## The task
Set out exactly, line by line, the stretch of data below that begins at the line containing "ATOM 186 C CA" and ends at the line containing "ATOM 196 C C", with both ends kept.

(Data excerpts)

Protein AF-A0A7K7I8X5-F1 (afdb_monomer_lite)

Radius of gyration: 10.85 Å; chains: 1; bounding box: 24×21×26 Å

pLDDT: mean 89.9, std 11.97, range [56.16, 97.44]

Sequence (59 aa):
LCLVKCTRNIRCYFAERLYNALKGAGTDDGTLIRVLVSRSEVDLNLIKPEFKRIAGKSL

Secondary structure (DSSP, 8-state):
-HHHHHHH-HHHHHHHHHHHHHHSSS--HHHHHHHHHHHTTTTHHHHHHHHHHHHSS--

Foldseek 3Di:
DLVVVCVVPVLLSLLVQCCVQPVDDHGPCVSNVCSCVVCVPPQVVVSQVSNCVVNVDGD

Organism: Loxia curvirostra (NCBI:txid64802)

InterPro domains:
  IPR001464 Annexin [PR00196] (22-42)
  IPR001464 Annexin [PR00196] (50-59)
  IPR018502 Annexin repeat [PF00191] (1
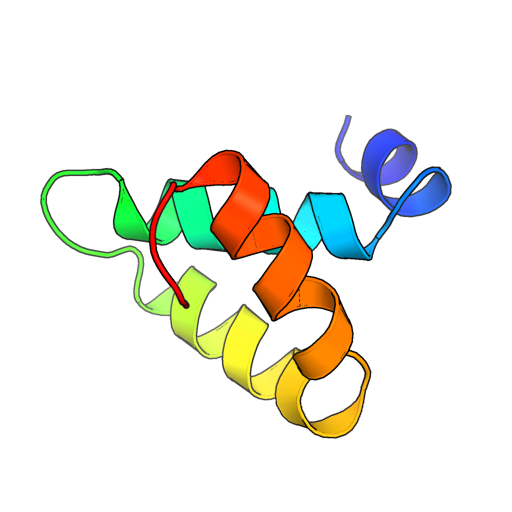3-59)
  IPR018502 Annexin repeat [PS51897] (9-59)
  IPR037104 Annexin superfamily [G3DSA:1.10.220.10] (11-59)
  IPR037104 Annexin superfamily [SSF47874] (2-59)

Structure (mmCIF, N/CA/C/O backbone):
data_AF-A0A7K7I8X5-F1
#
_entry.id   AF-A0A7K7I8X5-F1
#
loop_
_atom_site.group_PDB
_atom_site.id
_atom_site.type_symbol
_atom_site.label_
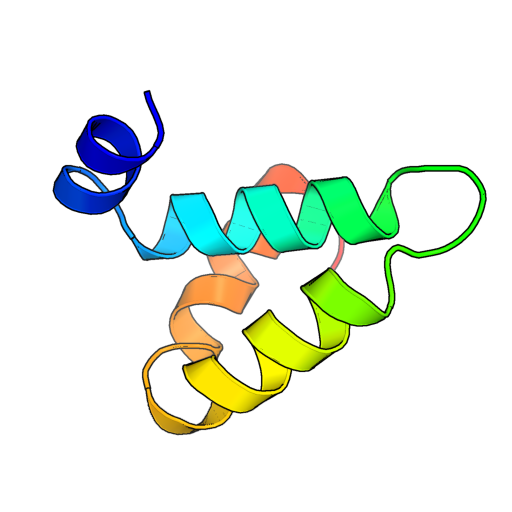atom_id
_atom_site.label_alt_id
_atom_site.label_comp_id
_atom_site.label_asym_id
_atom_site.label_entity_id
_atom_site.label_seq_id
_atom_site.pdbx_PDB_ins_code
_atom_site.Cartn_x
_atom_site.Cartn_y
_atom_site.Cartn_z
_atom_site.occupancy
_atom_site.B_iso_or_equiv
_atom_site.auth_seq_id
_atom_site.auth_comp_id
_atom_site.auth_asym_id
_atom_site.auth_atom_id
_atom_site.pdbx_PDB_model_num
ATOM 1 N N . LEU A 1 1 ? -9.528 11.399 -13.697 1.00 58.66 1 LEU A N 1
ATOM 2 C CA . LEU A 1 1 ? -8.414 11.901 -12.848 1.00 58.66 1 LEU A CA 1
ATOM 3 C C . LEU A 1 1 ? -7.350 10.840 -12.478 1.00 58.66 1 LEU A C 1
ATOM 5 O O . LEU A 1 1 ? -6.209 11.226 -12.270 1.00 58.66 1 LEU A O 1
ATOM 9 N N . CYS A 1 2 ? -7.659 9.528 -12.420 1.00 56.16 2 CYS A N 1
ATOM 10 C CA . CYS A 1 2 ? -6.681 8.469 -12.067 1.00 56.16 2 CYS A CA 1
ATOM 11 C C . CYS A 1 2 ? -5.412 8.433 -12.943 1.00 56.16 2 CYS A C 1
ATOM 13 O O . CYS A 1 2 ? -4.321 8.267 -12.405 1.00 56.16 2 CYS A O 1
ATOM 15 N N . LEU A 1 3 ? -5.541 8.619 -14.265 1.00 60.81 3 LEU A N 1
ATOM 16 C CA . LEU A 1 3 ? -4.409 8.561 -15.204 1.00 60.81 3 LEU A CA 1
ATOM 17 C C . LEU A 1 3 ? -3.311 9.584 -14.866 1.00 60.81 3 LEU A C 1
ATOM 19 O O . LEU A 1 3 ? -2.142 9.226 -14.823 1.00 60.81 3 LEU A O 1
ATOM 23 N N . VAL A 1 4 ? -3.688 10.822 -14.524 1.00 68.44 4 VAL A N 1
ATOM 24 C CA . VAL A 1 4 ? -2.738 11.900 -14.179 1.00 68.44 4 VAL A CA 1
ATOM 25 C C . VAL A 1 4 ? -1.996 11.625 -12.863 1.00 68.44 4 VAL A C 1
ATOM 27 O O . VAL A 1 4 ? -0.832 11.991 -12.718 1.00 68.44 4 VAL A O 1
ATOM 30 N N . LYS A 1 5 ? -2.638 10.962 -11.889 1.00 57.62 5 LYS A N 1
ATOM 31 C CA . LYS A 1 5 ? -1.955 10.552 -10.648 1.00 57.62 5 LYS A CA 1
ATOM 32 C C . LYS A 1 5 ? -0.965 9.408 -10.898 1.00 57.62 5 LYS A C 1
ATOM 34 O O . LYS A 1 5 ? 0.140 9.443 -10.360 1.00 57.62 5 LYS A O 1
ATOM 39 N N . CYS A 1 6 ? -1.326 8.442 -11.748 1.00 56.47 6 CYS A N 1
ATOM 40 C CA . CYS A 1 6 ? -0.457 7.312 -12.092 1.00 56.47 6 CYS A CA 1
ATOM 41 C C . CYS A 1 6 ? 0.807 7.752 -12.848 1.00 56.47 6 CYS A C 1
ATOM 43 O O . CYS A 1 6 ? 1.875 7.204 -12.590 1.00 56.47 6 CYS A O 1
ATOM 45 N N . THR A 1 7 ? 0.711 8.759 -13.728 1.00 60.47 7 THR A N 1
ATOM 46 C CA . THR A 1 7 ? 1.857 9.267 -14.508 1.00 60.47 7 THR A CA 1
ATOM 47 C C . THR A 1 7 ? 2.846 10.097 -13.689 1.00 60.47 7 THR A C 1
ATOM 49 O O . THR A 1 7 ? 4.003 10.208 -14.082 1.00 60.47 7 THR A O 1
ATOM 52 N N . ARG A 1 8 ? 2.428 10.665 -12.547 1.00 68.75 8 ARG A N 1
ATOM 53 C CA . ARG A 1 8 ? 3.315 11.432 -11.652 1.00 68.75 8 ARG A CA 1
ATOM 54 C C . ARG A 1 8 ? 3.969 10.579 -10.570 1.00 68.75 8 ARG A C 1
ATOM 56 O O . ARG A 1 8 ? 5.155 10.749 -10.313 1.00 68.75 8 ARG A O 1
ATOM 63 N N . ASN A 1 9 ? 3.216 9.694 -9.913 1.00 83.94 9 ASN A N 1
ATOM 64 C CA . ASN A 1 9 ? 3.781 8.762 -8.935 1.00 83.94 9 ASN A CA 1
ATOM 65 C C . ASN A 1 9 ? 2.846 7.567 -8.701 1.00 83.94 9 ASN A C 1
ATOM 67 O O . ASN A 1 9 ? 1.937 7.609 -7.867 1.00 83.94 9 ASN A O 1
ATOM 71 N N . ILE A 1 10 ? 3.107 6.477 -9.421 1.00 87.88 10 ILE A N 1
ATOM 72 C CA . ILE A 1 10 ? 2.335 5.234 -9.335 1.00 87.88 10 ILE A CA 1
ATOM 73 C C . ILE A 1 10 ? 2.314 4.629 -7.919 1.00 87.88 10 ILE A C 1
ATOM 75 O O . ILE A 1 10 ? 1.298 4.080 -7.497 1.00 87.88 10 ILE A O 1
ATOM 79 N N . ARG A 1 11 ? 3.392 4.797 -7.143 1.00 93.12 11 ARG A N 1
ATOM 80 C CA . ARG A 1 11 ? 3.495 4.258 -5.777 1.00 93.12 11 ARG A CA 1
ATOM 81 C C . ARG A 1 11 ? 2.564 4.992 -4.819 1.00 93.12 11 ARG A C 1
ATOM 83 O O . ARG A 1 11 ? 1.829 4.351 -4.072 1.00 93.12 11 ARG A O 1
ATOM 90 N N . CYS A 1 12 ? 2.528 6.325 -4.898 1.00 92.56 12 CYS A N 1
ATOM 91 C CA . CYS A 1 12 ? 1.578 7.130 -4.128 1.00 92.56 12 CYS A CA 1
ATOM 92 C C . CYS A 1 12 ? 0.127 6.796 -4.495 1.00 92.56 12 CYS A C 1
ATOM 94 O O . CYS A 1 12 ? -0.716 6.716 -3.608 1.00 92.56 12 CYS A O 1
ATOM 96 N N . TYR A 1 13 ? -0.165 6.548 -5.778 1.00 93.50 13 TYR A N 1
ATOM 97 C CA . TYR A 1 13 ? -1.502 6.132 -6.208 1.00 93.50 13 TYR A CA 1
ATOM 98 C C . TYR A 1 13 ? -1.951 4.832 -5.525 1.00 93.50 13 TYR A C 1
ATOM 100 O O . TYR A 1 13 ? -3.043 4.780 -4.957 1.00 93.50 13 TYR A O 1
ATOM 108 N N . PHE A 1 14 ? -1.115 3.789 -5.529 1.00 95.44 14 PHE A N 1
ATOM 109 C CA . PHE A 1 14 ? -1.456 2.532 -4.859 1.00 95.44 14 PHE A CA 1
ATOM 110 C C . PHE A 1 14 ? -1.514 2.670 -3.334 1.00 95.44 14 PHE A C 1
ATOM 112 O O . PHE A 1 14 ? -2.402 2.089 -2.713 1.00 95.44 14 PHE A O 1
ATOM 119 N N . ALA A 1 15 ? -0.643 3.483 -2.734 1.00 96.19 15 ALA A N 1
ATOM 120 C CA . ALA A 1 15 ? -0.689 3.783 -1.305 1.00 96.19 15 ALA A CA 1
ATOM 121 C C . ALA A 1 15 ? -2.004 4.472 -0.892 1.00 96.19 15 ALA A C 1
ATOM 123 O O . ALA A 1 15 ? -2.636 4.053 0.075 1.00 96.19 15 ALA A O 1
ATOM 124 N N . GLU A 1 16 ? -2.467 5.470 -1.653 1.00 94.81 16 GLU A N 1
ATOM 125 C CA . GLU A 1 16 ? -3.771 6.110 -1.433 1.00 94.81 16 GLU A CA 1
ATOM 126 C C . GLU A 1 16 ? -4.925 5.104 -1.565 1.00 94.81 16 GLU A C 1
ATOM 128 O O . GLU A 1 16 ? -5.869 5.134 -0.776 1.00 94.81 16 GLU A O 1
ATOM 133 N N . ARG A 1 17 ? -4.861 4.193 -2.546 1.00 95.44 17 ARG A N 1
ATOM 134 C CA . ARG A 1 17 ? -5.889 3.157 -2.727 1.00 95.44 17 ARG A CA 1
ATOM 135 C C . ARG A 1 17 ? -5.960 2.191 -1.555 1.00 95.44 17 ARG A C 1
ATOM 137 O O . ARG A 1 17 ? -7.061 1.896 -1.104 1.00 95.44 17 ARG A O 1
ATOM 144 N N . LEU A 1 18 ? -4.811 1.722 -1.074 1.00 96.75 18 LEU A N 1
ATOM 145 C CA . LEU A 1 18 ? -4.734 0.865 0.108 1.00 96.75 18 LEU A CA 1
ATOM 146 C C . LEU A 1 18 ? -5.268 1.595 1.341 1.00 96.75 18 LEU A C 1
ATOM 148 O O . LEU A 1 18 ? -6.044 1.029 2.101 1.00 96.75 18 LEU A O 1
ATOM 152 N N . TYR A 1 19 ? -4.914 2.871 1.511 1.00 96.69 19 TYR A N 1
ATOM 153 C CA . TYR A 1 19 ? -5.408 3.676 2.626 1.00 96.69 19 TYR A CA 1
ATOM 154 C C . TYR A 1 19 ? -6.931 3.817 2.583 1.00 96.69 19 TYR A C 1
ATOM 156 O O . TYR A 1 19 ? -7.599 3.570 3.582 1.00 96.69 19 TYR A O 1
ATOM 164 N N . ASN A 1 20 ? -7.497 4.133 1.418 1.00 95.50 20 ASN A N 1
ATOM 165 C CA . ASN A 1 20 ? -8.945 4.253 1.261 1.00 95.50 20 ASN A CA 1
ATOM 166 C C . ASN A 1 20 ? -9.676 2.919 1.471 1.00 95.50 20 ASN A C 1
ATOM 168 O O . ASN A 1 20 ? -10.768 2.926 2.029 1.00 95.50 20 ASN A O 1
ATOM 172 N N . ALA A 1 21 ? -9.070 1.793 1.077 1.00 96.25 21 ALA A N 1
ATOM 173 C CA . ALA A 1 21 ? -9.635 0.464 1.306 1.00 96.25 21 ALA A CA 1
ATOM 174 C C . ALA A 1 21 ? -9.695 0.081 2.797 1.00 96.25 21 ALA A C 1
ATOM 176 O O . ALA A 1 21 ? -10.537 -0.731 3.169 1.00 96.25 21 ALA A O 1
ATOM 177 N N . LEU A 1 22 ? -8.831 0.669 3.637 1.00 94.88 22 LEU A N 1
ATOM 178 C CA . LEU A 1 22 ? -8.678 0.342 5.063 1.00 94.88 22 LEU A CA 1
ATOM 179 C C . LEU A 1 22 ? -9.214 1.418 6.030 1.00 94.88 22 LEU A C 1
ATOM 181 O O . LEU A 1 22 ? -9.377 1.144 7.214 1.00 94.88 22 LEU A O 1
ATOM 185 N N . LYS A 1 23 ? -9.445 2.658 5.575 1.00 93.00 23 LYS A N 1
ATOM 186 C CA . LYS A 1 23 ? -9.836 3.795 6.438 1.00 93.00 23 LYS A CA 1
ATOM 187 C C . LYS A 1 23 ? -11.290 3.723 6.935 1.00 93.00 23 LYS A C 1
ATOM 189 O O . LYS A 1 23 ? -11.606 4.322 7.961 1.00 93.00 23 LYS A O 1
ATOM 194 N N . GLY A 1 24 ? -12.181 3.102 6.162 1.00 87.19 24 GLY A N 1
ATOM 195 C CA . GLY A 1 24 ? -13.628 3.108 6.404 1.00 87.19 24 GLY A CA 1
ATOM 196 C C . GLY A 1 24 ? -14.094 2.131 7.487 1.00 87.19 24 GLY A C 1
==
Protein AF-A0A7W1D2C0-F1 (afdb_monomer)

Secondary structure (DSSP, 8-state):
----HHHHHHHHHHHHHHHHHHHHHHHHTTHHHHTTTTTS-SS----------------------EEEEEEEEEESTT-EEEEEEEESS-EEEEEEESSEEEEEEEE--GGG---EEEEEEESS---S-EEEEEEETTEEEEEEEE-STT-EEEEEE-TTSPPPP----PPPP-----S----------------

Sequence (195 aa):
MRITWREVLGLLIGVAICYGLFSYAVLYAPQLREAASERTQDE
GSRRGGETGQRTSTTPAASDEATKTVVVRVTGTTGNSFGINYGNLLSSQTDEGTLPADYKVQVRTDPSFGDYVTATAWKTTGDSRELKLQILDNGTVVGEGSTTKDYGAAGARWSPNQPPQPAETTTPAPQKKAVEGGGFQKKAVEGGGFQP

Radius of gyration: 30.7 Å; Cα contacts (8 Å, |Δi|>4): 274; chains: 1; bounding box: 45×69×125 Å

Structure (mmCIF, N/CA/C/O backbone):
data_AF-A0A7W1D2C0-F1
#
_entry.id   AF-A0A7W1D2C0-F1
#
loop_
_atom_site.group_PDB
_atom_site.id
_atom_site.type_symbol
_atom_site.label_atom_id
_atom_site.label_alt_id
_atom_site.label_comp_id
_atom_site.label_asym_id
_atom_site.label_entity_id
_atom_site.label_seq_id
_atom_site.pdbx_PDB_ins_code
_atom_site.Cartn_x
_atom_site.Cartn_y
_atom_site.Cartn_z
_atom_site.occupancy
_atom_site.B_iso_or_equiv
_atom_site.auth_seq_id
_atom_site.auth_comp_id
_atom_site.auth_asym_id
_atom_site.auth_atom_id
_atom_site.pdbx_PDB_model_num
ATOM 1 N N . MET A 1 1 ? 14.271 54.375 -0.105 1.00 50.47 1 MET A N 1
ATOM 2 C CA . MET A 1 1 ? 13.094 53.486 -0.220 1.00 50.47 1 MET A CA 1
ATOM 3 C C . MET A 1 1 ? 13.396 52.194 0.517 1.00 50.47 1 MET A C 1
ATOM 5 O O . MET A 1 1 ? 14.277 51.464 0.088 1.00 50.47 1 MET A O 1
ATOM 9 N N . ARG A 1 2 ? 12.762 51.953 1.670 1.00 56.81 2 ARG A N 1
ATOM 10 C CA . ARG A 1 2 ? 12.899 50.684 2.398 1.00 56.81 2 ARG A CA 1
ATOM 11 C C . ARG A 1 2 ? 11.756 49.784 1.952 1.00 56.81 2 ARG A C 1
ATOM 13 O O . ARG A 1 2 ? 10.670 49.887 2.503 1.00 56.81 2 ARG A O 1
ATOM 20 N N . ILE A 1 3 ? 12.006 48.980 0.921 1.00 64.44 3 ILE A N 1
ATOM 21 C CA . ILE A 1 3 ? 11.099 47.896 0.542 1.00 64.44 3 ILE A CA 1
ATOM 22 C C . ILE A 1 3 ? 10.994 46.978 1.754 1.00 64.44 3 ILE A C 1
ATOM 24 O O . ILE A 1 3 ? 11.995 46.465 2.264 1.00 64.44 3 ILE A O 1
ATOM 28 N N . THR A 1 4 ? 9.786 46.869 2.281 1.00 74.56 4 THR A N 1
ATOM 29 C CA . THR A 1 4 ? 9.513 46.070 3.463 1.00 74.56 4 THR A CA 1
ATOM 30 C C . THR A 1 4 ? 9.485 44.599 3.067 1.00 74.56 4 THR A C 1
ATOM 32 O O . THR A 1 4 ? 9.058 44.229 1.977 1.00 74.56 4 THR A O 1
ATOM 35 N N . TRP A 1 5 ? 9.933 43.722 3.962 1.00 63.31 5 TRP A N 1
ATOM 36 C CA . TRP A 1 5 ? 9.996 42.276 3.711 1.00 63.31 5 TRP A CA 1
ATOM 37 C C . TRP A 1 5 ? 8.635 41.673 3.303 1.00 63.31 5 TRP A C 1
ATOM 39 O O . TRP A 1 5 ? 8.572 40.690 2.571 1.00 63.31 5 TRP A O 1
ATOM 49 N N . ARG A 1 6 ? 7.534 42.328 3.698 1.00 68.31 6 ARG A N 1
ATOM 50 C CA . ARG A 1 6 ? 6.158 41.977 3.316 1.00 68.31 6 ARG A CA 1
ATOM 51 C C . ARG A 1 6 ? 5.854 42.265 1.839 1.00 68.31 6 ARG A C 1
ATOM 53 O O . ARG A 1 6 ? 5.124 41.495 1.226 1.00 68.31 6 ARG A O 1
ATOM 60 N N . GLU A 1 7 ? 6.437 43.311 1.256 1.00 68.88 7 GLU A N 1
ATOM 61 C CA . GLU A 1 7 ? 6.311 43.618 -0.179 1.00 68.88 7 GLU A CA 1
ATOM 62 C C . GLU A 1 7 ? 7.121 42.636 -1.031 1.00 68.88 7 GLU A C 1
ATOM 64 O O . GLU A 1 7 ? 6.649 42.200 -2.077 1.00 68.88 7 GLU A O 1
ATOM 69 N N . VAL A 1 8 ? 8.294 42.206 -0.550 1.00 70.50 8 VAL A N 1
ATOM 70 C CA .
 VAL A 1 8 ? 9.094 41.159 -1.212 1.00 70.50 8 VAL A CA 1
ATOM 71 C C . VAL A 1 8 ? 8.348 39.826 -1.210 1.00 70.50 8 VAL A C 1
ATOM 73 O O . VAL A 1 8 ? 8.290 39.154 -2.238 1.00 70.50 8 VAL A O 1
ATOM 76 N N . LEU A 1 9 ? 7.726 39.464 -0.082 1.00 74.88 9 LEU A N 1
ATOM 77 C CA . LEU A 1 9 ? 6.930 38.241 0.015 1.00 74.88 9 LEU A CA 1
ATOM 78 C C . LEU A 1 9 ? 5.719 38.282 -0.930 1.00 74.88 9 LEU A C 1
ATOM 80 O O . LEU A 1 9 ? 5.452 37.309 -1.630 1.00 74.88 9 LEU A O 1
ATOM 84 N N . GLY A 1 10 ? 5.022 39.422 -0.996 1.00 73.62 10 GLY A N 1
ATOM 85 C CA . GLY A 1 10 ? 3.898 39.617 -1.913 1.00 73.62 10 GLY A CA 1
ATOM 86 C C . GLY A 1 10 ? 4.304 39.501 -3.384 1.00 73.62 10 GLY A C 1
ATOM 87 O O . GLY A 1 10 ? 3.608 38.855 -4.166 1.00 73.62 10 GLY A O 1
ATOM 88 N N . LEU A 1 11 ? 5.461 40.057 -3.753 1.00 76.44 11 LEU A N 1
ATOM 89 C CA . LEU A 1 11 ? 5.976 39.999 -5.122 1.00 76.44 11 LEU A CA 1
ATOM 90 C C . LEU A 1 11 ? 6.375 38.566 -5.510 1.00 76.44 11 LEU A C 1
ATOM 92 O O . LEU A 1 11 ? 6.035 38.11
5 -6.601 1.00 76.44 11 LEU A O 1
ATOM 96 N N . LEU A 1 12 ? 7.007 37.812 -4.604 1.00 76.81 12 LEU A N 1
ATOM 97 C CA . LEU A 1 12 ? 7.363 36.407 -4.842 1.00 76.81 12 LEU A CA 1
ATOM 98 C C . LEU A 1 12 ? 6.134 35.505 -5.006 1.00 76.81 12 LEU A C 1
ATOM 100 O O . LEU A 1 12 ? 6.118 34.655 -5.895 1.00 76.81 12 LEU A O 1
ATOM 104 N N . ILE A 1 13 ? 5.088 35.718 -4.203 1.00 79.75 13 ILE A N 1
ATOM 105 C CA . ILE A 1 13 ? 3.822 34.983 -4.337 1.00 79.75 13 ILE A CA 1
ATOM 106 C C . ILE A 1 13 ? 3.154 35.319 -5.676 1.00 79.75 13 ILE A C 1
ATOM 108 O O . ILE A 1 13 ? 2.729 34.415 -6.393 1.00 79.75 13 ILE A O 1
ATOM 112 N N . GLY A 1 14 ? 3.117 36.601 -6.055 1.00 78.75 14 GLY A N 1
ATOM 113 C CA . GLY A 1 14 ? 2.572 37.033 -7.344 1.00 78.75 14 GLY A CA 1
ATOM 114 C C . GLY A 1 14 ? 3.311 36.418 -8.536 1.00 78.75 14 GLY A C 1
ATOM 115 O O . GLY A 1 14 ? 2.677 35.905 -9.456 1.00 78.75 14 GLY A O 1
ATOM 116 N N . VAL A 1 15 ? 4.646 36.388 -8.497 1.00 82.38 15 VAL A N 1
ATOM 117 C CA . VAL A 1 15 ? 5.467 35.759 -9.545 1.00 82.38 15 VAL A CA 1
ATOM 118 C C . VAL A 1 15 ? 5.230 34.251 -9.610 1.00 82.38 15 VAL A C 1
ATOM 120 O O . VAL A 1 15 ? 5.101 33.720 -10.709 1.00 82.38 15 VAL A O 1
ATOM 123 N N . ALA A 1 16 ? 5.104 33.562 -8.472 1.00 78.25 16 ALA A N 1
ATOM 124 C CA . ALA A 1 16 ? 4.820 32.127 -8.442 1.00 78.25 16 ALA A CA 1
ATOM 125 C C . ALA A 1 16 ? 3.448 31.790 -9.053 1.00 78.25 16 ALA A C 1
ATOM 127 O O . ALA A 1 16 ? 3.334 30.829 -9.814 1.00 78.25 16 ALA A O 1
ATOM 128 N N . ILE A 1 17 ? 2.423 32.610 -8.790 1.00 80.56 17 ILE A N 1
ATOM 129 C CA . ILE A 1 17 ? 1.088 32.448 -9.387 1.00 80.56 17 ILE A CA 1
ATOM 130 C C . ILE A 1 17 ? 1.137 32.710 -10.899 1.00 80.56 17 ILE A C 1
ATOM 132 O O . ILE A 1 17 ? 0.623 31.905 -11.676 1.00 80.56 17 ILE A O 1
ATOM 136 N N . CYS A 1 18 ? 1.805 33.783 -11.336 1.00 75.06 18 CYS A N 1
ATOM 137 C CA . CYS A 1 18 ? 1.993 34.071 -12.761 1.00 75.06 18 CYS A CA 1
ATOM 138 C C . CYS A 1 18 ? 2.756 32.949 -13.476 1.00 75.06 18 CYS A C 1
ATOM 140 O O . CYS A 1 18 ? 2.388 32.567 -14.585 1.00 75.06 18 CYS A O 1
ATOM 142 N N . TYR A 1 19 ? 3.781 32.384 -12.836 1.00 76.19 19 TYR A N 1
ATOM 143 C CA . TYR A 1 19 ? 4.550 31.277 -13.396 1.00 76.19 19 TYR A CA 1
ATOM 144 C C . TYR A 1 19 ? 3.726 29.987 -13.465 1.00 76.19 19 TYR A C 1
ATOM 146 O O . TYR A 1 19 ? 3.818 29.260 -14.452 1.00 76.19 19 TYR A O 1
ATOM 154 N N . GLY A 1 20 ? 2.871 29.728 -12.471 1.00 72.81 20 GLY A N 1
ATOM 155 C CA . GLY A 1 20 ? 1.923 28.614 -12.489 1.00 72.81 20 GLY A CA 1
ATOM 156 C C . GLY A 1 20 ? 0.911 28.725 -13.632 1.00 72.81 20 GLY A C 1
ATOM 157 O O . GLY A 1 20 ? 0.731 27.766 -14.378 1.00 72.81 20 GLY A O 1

## Solution for this problem
ATOM 186 C CA . LYS A 1 23 ? -9.836 3.795 6.438 1.00 93.00 23 LYS A CA 1
ATOM 187 C C . LYS A 1 23 ? -11.290 3.723 6.935 1.00 93.00 23 LYS A C 1
ATOM 189 O O . LYS A 1 23 ? -11.606 4.322 7.961 1.00 93.00 23 LYS A O 1
ATOM 194 N N . GLY A 1 24 ? -12.181 3.102 6.162 1.00 87.19 24 GLY A N 1
ATOM 195 C CA . GLY A 1 24 ? -13.628 3.108 6.404 1.00 87.19 24 GLY A CA 1
ATOM 196 C C . GLY A 1 24 ? -14.094 2.131 7.487 1.00 87.19 24 GLY A C 1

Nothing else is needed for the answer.